After Amazon confirmed that Dash is no joke, the criticism began. TIME’s Paul Roberts asked, “Will Technology Like Amazon’s Dash Button Make Us Stupid?” and The New Yorker’s Ian Crouch wrote of its horrors.

But Amazon believes Dash is capable of creating real value for consumers. “Some people will think buttons will be a silly idea, and it is a silly idea to think we will have houses full of buttons,” Amazon spokeswoman Kinley Pearsall told The Wall Street Journal. “You see the Tide button, you know it’s for Tide and the same amount you buy every time shows up on your doorstep two days later.”

In the future, however, those silly buttons will in many cases become unnecessary if Amazon has its way. “The real long-term goal is that you never have to worry about hitting that button,” Pearsall revealed.

Thanks to partnerships with companies like Whirlpool, Brita and Brother, Amazon may one day tap into networks of smart household devices to predict when the consumables associated with those devices need to be replenished. With Dash Replenishment Service, consumers don’t even have to think about reordering; it’s done automatically for them at the appropriate time behind the scenes.

There are certainly reasons to question Amazon’s vision. Dash raises numerous privacy concerns and Amazon will face significant execution challenges. There are also technical hurdles, namely ensuring that the predictive analytics that Amazon uses to initiate reorders is accurate enough.

But if Dash is even modestly successful, it could be an important development for large CPG brands that have largely struggled to capitalize on the ecommerce opportunity and have seen smaller upstarts carve out online niches.

As AdAge’s Jack Neff notes, “Amazon has been getting growing attention from packaged-goods brands in recent years, even if it only accounts for low-single-digit percentages of sales for most.

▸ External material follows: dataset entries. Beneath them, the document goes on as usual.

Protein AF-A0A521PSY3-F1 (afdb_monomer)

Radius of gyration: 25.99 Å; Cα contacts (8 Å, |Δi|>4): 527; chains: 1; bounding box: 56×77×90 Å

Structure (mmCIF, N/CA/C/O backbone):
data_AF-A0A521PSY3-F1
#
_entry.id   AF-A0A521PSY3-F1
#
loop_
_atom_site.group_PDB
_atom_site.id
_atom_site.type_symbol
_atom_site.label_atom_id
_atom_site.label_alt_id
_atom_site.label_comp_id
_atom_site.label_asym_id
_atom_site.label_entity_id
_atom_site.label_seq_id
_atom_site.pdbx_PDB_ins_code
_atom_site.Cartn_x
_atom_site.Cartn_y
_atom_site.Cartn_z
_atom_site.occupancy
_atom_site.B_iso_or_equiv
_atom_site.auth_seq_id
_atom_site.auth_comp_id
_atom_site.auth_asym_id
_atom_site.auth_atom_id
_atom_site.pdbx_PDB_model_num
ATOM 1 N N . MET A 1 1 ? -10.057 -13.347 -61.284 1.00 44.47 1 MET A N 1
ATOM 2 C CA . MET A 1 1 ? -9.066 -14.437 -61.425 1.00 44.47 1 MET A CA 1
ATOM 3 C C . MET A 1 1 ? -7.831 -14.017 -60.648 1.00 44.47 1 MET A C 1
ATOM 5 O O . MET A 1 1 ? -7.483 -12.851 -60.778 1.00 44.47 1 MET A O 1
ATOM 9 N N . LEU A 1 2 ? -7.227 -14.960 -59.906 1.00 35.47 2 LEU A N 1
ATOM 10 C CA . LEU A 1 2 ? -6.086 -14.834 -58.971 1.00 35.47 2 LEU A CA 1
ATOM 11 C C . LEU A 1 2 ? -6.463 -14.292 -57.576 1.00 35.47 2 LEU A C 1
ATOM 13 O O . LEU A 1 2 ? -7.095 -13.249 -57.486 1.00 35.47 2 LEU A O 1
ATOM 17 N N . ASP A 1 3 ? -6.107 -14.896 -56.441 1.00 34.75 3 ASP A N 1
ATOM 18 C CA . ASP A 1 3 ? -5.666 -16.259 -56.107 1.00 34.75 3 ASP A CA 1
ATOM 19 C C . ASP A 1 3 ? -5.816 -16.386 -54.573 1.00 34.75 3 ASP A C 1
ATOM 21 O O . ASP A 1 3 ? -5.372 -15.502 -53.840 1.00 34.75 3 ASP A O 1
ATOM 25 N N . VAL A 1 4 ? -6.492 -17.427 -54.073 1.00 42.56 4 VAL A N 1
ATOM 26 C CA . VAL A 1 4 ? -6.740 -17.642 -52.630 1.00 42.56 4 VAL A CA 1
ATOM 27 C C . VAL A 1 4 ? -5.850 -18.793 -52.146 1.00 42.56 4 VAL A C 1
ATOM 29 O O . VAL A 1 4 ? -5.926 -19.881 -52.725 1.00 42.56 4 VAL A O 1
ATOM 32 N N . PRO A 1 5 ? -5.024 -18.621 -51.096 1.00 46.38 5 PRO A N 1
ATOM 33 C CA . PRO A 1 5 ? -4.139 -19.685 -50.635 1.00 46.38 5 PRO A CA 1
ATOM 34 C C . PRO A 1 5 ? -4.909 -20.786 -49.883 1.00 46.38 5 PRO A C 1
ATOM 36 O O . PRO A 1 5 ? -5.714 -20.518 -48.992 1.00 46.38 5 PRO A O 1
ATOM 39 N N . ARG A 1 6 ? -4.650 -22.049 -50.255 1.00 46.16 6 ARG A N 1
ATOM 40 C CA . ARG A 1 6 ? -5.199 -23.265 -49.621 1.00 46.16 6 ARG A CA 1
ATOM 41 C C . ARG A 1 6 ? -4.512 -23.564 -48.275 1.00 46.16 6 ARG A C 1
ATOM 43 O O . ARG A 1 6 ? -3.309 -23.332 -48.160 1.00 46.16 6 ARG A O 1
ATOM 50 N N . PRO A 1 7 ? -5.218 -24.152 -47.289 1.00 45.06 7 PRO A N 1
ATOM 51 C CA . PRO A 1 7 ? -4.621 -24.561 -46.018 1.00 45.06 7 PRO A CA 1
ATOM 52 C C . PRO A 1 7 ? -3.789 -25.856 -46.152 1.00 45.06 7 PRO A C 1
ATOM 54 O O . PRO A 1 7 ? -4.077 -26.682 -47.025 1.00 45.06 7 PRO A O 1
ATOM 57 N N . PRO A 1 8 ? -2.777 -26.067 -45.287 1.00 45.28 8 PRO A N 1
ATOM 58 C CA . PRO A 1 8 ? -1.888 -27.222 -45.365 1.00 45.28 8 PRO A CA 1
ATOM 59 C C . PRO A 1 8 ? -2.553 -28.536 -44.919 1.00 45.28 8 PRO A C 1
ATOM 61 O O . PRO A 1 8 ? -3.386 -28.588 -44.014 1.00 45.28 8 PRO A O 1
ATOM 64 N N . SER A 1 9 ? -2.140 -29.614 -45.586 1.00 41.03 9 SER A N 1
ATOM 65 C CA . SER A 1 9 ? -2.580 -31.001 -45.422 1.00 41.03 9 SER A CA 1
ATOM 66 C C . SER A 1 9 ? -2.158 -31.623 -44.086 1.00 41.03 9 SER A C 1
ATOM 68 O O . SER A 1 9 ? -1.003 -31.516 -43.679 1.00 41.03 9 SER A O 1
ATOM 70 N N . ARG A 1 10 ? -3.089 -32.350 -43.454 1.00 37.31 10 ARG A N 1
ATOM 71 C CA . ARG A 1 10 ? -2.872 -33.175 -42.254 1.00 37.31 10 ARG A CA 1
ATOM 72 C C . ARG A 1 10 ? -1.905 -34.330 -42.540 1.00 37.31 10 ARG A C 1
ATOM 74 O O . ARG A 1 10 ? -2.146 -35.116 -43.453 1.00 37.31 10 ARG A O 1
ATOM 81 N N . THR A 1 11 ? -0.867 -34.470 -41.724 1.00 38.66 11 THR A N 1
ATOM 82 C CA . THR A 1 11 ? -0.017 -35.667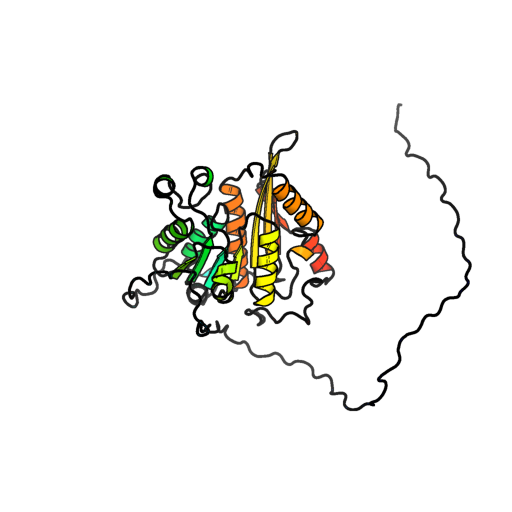 -41.652 1.00 38.66 11 THR A CA 1
ATOM 83 C C . THR A 1 11 ? -0.617 -36.708 -40.688 1.00 38.66 11 THR A C 1
ATOM 85 O O . THR A 1 11 ? -1.272 -36.332 -39.713 1.00 38.66 11 THR A O 1
ATOM 88 N N . PRO A 1 12 ? -0.448 -38.020 -40.948 1.00 35.81 12 PRO A N 1
ATOM 89 C CA . PRO A 1 12 ? -1.032 -39.083 -40.131 1.00 35.81 12 PRO A CA 1
ATOM 90 C C . PRO A 1 12 ? -0.171 -39.389 -38.893 1.00 35.81 12 PRO A C 1
ATOM 92 O O . PRO A 1 12 ? 1.051 -39.495 -38.985 1.00 35.81 12 PRO A O 1
ATOM 95 N N . GLY A 1 13 ? -0.816 -39.537 -37.732 1.00 35.28 13 GLY A N 1
ATOM 96 C CA . GLY A 1 13 ? -0.165 -39.924 -36.475 1.00 35.28 13 GLY A CA 1
ATOM 97 C C . GLY A 1 13 ? 0.155 -41.430 -36.396 1.00 35.28 13 GLY A C 1
ATOM 98 O O . GLY A 1 13 ? -0.530 -42.229 -37.039 1.00 35.28 13 GLY A O 1
ATOM 99 N N . PRO A 1 14 ? 1.176 -41.836 -35.615 1.00 33.25 14 PRO A N 1
ATOM 100 C CA . PRO A 1 14 ? 1.559 -43.239 -35.445 1.00 33.25 14 PRO A CA 1
ATOM 101 C C . PRO A 1 14 ? 0.644 -43.994 -34.450 1.00 33.25 14 PRO A C 1
ATOM 103 O O . PRO A 1 14 ? -0.091 -43.365 -33.684 1.00 33.25 14 PRO A O 1
ATOM 106 N N . PRO A 1 15 ? 0.643 -45.344 -34.476 1.00 33.84 15 PRO A N 1
ATOM 107 C CA . PRO A 1 15 ? -0.475 -46.155 -34.003 1.00 33.84 15 PRO A CA 1
ATOM 108 C C . PRO A 1 15 ? -0.467 -46.438 -32.493 1.00 33.84 15 PRO A C 1
ATOM 110 O O . PRO A 1 15 ? 0.572 -46.530 -31.843 1.00 33.84 15 PRO A O 1
ATOM 113 N N . LEU A 1 16 ? -1.675 -46.659 -31.968 1.00 29.81 16 LEU A N 1
ATOM 114 C CA . LEU A 1 16 ? -1.967 -47.189 -30.635 1.00 29.81 16 LEU A CA 1
ATOM 115 C C . LEU A 1 16 ? -1.462 -48.632 -30.483 1.00 29.81 16 LEU A C 1
ATOM 117 O O . LEU A 1 16 ? -1.884 -49.514 -31.231 1.00 29.81 16 LEU A O 1
ATOM 121 N N . VAL A 1 17 ? -0.665 -48.896 -29.444 1.00 29.83 17 VAL A N 1
ATOM 122 C CA . VAL A 1 17 ? -0.356 -50.257 -28.977 1.00 29.83 17 VAL A CA 1
ATOM 123 C C . VAL A 1 17 ? -0.953 -50.461 -27.582 1.00 29.83 17 VAL A C 1
ATOM 125 O O . VAL A 1 17 ? -0.585 -49.794 -26.619 1.00 29.83 17 VAL A O 1
ATOM 128 N N . ARG A 1 18 ? -1.901 -51.401 -27.490 1.00 26.75 18 ARG A N 1
ATOM 129 C CA . ARG A 1 18 ? -2.416 -52.007 -26.250 1.00 26.75 18 ARG A CA 1
ATOM 130 C C . ARG A 1 18 ? -1.570 -53.241 -25.908 1.00 26.75 18 ARG A C 1
ATOM 132 O O . ARG A 1 18 ? -1.314 -54.029 -26.811 1.00 26.75 18 ARG A O 1
ATOM 139 N N . GLY A 1 19 ? -1.274 -53.485 -24.623 1.00 26.14 19 GLY A N 1
ATOM 140 C CA . GLY A 1 19 ? -0.925 -54.841 -24.155 1.00 26.14 19 GLY A CA 1
ATOM 141 C C . GLY A 1 19 ? 0.012 -54.992 -22.944 1.00 26.14 19 GLY A C 1
ATOM 142 O O . GLY A 1 19 ? 1.172 -55.318 -23.120 1.00 26.14 19 GLY A O 1
ATOM 143 N N . VAL A 1 20 ? -0.530 -54.792 -21.736 1.00 26.12 20 VAL A N 1
ATOM 144 C CA . VAL A 1 20 ? -0.410 -55.586 -20.480 1.00 26.12 20 VAL A CA 1
ATOM 145 C C . VAL A 1 20 ? 0.807 -56.519 -20.240 1.00 26.12 20 VAL A C 1
ATOM 147 O O . VAL A 1 20 ? 0.988 -57.479 -20.982 1.00 26.12 20 VAL A O 1
ATOM 150 N N . ARG A 1 21 ? 1.480 -56.348 -19.078 1.00 25.42 21 ARG A N 1
ATOM 151 C CA . ARG A 1 21 ? 1.758 -57.320 -17.963 1.00 25.42 21 ARG A CA 1
ATOM 152 C C . ARG A 1 21 ? 2.944 -56.809 -17.111 1.00 25.42 21 ARG A C 1
ATOM 154 O O . ARG A 1 21 ? 4.024 -56.598 -17.634 1.00 25.42 21 ARG A O 1
ATOM 161 N N . SER A 1 22 ? 2.697 -56.312 -15.894 1.00 25.88 22 SER A N 1
ATOM 162 C CA . SER A 1 22 ? 2.791 -56.986 -14.576 1.00 25.88 22 SER A CA 1
ATOM 163 C C . SER A 1 22 ? 4.209 -57.328 -14.094 1.00 25.88 22 SER A C 1
ATOM 165 O O . SER A 1 22 ? 4.843 -58.193 -14.691 1.00 25.88 22 SER A O 1
ATOM 167 N N . LEU A 1 23 ? 4.614 -56.729 -12.962 1.00 24.91 23 LEU A N 1
ATOM 168 C CA . LEU A 1 23 ? 5.217 -57.335 -11.750 1.00 24.91 23 LEU A CA 1
ATOM 169 C C . LEU A 1 23 ? 6.091 -56.304 -11.014 1.00 24.91 23 LEU A C 1
ATOM 171 O O . LEU A 1 23 ? 6.912 -55.637 -11.638 1.00 24.91 23 LEU A O 1
ATOM 175 N N . GLY A 1 24 ? 5.938 -56.204 -9.690 1.00 25.59 24 GLY A N 1
ATOM 176 C CA . GLY A 1 24 ? 6.866 -55.450 -8.841 1.00 25.59 24 GLY A CA 1
ATOM 177 C C . GLY A 1 24 ? 6.260 -54.892 -7.557 1.00 25.59 24 GLY A C 1
ATOM 178 O O . GLY A 1 24 ? 6.255 -53.683 -7.360 1.00 25.59 24 GLY A O 1
ATOM 179 N N . GLU A 1 25 ? 5.742 -55.770 -6.700 1.00 27.80 25 GLU A N 1
ATOM 180 C CA . GLU A 1 25 ? 5.387 -55.485 -5.307 1.00 27.80 25 GLU A CA 1
ATOM 181 C C . GLU A 1 25 ? 6.607 -54.968 -4.522 1.00 27.80 25 GLU A C 1
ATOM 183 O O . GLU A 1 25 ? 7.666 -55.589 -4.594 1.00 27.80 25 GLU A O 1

But analysts say smaller and specialty brands often have much bigger shares at Amazon and other e-commerce players than in brick-and-mortar stores, thanks to the near-infinite shelf space online. Such brands as Method and Seventh Generation have long gotten more than a quarter of sales from e-commerce.”

Brands participating in Dash include Procter & Gamble, Clorox, Kraft and Kimberly-Clark and if, as Neff suggests, Dash becomes “a conduit for trade-promotion funds as brands bid for buttons,” Dash may provide these larger CPG players with the ability to establish online some of the competitive advantages they have used to dominate offline.